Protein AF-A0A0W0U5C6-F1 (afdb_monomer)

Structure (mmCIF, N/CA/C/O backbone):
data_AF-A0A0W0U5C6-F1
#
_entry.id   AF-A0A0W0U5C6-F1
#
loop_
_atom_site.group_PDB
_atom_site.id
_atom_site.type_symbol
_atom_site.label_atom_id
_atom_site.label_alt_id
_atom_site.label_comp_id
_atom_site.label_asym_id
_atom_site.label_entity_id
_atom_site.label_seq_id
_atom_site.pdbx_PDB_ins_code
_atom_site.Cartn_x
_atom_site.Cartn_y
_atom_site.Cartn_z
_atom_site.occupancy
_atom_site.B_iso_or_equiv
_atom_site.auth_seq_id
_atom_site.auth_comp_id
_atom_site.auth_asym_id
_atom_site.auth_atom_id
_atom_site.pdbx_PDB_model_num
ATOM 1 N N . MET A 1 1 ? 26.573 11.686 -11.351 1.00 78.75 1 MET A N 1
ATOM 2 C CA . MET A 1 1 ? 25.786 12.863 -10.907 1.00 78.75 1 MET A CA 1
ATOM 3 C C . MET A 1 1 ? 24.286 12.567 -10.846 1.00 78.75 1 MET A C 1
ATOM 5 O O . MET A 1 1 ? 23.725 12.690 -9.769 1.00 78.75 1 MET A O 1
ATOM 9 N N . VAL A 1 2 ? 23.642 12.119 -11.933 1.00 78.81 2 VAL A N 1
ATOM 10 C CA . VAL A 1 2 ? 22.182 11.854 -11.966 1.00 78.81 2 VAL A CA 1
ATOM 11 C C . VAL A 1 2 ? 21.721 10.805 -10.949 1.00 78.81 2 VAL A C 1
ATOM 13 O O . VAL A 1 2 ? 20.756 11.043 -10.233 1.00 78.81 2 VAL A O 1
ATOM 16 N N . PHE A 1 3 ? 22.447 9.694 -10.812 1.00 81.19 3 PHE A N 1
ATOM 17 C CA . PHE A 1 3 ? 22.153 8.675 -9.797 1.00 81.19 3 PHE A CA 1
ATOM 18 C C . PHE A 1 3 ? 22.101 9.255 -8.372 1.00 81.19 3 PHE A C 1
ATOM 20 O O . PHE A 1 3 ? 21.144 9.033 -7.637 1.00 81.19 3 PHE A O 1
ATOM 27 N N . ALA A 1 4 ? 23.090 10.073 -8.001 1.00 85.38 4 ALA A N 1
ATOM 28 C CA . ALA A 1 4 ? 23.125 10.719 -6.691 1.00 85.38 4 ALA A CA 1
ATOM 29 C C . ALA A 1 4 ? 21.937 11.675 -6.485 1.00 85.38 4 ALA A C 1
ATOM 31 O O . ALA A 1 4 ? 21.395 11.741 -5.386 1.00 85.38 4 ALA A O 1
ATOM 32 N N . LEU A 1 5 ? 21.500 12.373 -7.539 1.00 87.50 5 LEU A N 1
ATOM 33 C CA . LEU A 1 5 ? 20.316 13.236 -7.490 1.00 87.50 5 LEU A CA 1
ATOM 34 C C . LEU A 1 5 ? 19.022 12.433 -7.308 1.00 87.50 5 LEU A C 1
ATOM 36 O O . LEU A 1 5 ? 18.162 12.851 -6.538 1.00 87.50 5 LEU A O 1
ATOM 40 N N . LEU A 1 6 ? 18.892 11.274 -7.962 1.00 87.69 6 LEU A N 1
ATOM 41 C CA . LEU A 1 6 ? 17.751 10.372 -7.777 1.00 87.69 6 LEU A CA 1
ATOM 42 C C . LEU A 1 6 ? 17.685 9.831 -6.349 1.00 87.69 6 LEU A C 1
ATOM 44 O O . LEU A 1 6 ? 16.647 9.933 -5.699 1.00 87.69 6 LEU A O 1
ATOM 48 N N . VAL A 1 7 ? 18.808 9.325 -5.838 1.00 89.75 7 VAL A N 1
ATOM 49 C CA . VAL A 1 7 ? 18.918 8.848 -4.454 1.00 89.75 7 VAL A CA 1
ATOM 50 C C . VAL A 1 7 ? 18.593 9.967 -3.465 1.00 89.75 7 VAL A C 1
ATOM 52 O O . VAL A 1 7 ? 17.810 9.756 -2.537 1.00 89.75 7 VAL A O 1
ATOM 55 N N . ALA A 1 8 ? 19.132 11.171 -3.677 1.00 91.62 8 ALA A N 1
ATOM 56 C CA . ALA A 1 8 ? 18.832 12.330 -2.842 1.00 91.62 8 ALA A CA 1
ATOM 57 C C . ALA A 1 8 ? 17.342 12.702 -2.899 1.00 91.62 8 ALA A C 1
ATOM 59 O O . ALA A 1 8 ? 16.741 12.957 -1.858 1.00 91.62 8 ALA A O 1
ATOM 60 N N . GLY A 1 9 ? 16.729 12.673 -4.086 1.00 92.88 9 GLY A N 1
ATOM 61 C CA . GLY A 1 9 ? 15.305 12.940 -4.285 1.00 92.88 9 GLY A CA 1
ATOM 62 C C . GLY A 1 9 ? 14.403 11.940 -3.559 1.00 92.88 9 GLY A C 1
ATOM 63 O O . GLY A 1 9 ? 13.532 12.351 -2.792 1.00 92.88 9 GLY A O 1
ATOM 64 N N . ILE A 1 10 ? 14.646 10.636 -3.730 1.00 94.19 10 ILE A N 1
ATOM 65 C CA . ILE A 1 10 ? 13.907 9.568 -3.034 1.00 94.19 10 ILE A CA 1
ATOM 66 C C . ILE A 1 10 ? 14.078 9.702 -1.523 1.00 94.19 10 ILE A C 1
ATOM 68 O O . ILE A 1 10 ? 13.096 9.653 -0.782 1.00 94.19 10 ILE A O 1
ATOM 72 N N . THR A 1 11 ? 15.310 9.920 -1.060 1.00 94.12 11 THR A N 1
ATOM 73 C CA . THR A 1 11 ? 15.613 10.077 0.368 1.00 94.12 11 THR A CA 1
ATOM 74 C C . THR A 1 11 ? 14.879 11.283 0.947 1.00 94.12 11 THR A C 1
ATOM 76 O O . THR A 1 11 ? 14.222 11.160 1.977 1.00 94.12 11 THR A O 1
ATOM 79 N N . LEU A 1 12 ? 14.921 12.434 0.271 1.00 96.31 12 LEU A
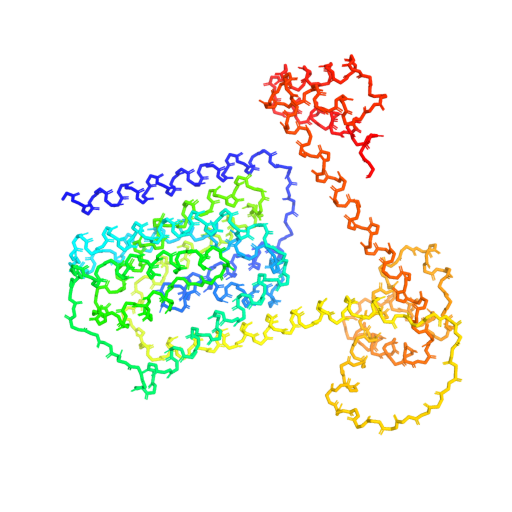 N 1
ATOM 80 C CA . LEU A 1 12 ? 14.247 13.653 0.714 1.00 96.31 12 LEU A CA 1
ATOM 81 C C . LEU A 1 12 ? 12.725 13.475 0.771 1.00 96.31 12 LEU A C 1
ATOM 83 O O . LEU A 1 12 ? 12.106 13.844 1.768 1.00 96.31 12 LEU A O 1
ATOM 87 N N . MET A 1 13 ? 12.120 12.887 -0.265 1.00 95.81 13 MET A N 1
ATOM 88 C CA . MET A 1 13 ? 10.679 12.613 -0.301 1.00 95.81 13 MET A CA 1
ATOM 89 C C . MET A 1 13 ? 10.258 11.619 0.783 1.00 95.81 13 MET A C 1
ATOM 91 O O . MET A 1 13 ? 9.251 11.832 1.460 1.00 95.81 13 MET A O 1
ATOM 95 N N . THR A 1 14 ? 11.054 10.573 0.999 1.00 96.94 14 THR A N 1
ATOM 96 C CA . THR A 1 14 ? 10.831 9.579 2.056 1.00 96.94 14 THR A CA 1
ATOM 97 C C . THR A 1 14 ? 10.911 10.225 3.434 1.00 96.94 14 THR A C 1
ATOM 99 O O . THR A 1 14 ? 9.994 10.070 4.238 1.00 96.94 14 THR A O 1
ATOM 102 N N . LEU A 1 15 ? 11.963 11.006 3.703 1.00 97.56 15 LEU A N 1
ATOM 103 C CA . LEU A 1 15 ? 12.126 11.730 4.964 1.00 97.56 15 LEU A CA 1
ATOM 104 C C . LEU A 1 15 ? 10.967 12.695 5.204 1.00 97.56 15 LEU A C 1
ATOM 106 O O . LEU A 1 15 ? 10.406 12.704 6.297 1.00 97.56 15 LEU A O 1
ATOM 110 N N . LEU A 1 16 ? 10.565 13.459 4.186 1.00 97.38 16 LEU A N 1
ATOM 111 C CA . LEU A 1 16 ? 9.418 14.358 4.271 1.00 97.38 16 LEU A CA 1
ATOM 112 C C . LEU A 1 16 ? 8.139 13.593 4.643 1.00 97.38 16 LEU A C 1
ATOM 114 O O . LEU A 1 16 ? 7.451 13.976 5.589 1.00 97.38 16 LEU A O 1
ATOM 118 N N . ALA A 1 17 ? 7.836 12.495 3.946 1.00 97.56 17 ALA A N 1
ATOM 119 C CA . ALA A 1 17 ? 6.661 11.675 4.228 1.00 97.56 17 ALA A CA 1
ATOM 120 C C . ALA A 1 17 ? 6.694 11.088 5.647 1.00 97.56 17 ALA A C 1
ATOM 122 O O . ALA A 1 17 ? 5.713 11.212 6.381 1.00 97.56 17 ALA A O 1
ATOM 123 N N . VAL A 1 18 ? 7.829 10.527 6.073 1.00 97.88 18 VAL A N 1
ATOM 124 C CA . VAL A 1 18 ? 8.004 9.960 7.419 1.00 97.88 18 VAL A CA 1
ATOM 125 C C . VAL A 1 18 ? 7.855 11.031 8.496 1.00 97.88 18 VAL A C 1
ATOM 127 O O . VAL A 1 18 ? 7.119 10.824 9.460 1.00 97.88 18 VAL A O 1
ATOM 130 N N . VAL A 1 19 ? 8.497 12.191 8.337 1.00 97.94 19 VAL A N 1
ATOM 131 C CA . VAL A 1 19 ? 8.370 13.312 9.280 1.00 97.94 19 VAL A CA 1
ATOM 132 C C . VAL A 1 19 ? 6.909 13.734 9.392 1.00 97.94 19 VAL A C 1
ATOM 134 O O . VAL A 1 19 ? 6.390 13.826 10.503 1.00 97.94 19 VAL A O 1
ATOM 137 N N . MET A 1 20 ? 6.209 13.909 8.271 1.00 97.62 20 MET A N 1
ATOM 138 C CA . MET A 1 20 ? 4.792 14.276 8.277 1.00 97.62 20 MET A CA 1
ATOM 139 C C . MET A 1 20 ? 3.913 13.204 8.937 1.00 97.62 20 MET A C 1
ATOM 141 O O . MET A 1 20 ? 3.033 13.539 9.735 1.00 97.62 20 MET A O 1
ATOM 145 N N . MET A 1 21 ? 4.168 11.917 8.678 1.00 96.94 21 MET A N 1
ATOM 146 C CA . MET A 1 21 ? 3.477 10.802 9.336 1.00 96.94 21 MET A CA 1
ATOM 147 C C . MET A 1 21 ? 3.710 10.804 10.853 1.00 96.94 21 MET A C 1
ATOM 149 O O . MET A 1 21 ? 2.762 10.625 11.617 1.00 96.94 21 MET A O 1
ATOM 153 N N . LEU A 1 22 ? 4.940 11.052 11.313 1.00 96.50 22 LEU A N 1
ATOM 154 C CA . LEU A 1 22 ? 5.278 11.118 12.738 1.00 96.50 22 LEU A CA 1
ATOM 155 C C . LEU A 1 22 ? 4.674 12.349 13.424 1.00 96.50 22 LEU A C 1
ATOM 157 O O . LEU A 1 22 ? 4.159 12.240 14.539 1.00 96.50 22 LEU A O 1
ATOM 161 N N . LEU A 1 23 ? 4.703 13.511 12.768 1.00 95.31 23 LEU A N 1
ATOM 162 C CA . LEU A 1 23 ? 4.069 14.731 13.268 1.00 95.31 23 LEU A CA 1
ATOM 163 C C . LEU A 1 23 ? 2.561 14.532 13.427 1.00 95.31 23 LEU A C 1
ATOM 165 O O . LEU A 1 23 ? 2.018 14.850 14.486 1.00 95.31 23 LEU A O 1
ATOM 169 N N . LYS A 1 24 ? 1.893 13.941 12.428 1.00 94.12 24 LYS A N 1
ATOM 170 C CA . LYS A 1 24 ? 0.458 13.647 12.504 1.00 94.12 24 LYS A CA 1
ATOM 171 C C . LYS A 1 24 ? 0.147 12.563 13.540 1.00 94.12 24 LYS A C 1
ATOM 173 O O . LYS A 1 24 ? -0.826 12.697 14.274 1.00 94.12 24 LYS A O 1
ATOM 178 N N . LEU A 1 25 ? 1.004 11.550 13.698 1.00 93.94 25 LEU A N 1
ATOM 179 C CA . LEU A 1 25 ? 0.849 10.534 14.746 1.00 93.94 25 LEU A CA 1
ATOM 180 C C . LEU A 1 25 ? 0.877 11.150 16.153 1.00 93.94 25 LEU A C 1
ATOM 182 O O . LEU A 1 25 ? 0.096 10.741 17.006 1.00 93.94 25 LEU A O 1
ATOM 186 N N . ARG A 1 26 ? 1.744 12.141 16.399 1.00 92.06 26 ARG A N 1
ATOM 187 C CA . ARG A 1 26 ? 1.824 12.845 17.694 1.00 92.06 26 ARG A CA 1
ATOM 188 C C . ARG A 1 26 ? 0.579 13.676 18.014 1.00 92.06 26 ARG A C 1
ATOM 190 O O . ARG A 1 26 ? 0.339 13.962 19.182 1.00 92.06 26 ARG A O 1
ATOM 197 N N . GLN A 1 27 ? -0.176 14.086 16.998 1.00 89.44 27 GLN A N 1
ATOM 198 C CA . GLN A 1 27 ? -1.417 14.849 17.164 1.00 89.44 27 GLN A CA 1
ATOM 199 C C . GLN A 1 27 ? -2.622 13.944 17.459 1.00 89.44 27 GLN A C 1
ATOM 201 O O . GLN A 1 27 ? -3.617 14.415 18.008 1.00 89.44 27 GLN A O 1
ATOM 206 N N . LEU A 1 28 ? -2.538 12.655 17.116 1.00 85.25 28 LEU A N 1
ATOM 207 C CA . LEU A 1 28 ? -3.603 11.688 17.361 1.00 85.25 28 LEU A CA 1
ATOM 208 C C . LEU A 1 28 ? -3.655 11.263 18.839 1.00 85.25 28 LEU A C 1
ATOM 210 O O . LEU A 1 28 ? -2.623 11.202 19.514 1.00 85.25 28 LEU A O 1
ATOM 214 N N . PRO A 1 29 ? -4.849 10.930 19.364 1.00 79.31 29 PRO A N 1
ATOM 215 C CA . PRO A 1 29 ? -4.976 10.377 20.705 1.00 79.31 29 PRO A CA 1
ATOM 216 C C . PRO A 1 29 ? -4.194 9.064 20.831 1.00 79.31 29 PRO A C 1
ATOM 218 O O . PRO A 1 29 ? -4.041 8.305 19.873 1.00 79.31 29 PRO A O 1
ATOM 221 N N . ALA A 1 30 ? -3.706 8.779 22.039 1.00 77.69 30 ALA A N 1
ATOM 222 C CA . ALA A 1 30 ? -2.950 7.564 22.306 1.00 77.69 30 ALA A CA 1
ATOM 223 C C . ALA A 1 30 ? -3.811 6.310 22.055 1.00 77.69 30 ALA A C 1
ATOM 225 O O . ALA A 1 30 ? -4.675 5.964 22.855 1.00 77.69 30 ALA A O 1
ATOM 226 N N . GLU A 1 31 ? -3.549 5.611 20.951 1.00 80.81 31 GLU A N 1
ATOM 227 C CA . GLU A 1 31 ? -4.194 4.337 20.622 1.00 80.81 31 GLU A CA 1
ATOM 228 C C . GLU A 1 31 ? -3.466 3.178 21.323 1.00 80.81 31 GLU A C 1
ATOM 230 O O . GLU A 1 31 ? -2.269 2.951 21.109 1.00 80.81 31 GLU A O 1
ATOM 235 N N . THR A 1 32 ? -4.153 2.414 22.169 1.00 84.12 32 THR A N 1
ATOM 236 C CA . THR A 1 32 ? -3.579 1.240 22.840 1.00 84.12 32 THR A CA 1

= = = = = = =

#### To do:
Start printing at the line with "ATOM 216 C C" and stop after the final line of the listing above, keeping every line exact.

#### Solution to this problem:
ATOM 216 C C . PRO A 1 29 ? -4.194 9.064 20.831 1.00 79.31 29 PRO A C 1
ATOM 218 O O . PRO A 1 29 ? -4.041 8.305 19.873 1.00 79.31 29 PRO A O 1
ATOM 221 N N . ALA A 1 30 ? -3.706 8.779 22.039 1.00 77.69 30 ALA A N 1
ATOM 222 C CA . ALA A 1 30 ? -2.950 7.564 22.306 1.00 77.69 30 ALA A CA 1
ATOM 223 C C . ALA A 1 30 ? -3.811 6.310 22.055 1.00 77.69 30 ALA A C 1
ATOM 225 O O . ALA A 1 30 ? -4.675 5.964 22.855 1.00 77.69 30 ALA A O 1
ATOM 226 N N . GLU A 1 31 ? -3.549 5.611 20.951 1.00 80.81 31 GLU A N 1
ATOM 227 C CA . GLU A 1 31 ? -4.194 4.337 20.622 1.00 80.81 31 GLU A CA 1
ATOM 228 C C . GLU A 1 31 ? -3.466 3.178 21.323 1.00 80.81 31 GLU A C 1
ATOM 230 O O . GLU A 1 31 ? -2.269 2.951 21.109 1.00 80.81 31 GLU A O 1
ATOM 235 N N . THR A 1 32 ? -4.153 2.414 22.169 1.00 84.12 32 THR A N 1
ATOM 236 C CA . THR A 1 32 ? -3.579 1.240 22.840 1.00 84.12 32 THR A CA 1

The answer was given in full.